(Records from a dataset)
>>

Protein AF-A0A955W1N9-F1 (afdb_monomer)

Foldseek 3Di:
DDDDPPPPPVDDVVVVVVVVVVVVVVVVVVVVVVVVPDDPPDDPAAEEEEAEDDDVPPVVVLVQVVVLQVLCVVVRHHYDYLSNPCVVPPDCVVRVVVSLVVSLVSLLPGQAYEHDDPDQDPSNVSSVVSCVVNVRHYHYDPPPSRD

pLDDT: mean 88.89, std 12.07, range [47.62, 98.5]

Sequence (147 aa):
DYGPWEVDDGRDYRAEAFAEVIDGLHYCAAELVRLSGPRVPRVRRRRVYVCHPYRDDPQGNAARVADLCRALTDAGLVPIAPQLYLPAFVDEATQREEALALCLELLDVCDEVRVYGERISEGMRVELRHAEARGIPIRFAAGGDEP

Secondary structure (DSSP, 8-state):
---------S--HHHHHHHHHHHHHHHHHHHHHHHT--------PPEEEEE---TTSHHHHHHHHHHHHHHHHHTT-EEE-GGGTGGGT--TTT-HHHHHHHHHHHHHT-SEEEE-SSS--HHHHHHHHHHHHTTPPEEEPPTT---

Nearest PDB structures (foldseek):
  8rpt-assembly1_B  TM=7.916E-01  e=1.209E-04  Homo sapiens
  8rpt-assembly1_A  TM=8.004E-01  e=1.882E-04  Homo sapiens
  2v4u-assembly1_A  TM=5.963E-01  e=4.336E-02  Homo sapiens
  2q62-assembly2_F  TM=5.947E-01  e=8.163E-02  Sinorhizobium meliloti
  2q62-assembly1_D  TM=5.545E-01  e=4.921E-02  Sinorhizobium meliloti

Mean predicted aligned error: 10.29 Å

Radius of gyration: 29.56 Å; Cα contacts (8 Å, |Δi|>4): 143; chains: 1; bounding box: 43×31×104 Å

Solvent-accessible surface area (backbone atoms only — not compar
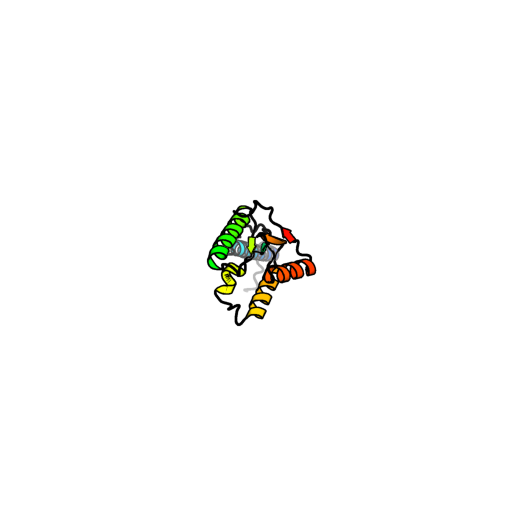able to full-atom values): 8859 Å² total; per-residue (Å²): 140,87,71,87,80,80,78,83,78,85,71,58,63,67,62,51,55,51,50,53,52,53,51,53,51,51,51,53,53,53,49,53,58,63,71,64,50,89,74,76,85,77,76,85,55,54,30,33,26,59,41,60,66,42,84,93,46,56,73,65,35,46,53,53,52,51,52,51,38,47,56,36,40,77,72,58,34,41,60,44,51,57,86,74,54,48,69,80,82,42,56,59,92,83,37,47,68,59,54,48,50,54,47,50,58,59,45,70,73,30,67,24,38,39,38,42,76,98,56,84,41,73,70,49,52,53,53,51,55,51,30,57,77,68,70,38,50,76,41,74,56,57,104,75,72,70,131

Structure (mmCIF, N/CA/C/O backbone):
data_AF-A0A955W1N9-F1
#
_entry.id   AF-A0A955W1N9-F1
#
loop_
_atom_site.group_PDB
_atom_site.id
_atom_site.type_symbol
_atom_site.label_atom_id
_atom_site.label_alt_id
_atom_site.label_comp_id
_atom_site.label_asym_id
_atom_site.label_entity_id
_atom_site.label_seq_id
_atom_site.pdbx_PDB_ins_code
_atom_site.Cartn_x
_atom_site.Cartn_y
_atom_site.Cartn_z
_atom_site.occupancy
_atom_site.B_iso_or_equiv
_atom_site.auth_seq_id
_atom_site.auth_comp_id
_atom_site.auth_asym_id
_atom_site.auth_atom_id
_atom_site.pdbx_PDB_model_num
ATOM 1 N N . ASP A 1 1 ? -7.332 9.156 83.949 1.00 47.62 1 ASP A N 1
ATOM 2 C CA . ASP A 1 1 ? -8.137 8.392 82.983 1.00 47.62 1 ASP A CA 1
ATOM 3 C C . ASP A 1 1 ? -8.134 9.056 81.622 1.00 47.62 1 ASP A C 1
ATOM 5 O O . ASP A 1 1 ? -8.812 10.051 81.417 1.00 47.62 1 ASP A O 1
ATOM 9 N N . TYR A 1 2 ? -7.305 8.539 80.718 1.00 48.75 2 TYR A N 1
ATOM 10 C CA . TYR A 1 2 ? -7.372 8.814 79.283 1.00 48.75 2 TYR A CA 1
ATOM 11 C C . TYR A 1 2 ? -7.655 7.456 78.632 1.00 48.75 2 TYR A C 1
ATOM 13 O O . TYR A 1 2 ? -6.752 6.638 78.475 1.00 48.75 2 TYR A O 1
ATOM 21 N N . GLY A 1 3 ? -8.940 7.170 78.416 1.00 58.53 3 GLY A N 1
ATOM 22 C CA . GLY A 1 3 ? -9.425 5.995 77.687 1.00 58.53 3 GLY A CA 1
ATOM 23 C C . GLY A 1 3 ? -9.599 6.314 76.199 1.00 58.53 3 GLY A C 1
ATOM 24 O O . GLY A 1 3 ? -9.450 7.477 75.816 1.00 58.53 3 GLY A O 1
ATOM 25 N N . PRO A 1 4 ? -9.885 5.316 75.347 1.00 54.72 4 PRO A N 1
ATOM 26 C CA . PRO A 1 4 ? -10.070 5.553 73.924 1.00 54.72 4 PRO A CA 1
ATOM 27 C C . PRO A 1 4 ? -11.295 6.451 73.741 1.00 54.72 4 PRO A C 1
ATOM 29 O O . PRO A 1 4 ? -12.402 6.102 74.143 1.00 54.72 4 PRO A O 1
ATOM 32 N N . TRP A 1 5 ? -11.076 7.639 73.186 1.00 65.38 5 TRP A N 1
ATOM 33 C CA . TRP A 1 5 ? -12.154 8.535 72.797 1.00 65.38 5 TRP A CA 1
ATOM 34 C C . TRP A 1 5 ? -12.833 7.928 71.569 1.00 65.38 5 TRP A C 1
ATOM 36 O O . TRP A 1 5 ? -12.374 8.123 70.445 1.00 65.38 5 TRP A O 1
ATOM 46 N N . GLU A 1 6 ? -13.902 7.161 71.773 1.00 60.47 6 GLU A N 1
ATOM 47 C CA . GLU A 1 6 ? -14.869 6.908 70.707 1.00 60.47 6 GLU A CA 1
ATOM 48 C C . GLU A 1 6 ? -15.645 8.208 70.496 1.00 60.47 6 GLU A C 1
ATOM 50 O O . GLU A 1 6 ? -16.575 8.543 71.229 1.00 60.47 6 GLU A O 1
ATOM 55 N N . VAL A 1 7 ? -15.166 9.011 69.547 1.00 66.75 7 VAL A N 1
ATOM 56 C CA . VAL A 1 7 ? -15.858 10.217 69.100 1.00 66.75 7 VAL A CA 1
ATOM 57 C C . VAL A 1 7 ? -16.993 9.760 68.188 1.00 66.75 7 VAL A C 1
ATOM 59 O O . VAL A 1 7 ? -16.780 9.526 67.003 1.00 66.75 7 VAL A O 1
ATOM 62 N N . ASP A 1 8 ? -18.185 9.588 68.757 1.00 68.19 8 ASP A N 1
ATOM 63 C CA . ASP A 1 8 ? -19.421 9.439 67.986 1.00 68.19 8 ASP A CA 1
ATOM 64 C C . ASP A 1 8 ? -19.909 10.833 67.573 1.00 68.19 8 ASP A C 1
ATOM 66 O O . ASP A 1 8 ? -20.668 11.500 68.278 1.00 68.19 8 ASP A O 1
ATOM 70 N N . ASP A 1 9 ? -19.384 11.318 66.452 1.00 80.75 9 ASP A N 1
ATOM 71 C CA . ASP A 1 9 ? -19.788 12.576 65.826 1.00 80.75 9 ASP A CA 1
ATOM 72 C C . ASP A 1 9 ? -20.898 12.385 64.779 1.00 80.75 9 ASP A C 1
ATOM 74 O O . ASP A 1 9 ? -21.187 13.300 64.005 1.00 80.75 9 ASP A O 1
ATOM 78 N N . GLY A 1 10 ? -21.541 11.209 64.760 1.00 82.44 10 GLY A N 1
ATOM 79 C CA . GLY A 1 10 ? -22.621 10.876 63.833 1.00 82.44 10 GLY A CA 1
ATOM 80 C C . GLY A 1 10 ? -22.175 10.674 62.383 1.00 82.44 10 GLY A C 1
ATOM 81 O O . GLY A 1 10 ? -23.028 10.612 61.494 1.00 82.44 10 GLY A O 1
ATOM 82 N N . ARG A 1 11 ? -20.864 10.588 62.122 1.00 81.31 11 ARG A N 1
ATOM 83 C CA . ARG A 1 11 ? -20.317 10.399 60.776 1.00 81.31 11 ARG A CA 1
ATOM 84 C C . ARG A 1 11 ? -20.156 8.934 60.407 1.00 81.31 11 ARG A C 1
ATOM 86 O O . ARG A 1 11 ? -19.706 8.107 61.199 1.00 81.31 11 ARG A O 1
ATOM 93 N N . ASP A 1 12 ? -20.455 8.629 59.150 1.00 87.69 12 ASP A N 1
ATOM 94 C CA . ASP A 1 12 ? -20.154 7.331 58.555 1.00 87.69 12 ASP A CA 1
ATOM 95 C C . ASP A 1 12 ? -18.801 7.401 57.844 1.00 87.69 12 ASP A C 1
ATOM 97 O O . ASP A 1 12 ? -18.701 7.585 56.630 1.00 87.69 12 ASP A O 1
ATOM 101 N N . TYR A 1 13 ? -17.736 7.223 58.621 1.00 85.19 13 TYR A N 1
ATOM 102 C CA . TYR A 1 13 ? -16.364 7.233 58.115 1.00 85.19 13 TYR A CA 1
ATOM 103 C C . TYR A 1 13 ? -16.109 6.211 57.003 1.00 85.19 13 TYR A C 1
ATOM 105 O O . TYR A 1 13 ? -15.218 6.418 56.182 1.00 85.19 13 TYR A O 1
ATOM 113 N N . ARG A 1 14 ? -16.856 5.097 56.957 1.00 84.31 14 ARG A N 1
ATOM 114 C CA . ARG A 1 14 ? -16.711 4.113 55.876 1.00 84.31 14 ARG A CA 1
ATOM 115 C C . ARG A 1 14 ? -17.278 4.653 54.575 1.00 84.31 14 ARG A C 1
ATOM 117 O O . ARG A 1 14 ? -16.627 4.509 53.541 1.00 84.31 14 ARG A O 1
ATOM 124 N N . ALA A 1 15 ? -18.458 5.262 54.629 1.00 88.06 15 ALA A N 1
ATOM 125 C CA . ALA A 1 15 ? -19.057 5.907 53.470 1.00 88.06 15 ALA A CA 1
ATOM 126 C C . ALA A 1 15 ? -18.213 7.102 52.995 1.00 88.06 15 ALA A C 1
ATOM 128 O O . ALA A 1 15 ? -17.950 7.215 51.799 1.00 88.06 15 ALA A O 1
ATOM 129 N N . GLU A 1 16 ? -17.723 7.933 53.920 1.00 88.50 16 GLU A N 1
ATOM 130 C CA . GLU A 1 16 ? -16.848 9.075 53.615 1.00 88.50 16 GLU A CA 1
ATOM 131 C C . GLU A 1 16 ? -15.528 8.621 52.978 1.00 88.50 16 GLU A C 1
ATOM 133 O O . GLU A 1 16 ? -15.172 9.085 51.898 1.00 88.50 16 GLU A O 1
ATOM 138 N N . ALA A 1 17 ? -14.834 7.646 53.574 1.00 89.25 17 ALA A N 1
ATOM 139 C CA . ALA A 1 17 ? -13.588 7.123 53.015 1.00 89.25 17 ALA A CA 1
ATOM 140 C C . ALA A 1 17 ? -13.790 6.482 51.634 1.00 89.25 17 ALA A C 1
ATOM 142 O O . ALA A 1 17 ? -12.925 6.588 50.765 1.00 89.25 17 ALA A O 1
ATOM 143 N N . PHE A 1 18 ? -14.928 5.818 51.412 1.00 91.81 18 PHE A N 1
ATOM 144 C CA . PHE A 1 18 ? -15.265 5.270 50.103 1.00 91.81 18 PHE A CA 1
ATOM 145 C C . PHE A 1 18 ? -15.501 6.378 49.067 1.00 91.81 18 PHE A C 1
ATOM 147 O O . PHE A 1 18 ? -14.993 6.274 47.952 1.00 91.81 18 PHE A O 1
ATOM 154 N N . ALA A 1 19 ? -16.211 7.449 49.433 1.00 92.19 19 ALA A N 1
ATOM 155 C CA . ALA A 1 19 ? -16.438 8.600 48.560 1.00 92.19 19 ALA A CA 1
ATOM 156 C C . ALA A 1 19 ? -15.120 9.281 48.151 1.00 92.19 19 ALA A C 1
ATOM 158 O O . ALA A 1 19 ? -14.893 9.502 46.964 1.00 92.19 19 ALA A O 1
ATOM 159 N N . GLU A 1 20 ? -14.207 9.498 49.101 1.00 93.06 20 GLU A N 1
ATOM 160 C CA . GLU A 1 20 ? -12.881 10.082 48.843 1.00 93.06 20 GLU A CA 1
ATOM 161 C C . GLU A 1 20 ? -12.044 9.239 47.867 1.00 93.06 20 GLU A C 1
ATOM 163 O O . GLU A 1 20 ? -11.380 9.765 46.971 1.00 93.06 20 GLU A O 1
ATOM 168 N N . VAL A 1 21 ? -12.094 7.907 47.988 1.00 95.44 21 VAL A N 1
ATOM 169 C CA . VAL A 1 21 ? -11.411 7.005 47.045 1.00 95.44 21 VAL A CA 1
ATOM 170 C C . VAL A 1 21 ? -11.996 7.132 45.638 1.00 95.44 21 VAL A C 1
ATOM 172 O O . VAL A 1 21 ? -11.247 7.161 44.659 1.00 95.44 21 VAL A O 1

<<

- AIM OF THE EXERCISE -
Each line from the one holding "ATOM 161 C C" to the end of the entries is to be written out exactly. Skip every line before it.

- WRITTEN ANSWER -
ATOM 161 C C . GLU A 1 20 ? -12.044 9.239 47.867 1.00 93.06 20 GLU A C 1
ATOM 163 O O . GLU A 1 20 ? -11.380 9.765 46.971 1.00 93.06 20 GLU A O 1
ATOM 168 N N . VAL A 1 21 ? -12.094 7.907 47.988 1.00 95.44 21 VAL A N 1
ATOM 169 C CA . VAL A 1 21 ? -11.411 7.005 47.045 1.00 95.44 21 VAL A CA 1
ATOM 170 C C . VAL A 1 21 ? -11.996 7.132 45.638 1.00 95.44 21 VAL A C 1
ATOM 172 O O . VAL A 1 21 ? -11.247 7.161 44.659 1.00 95.44 21 VAL A O 1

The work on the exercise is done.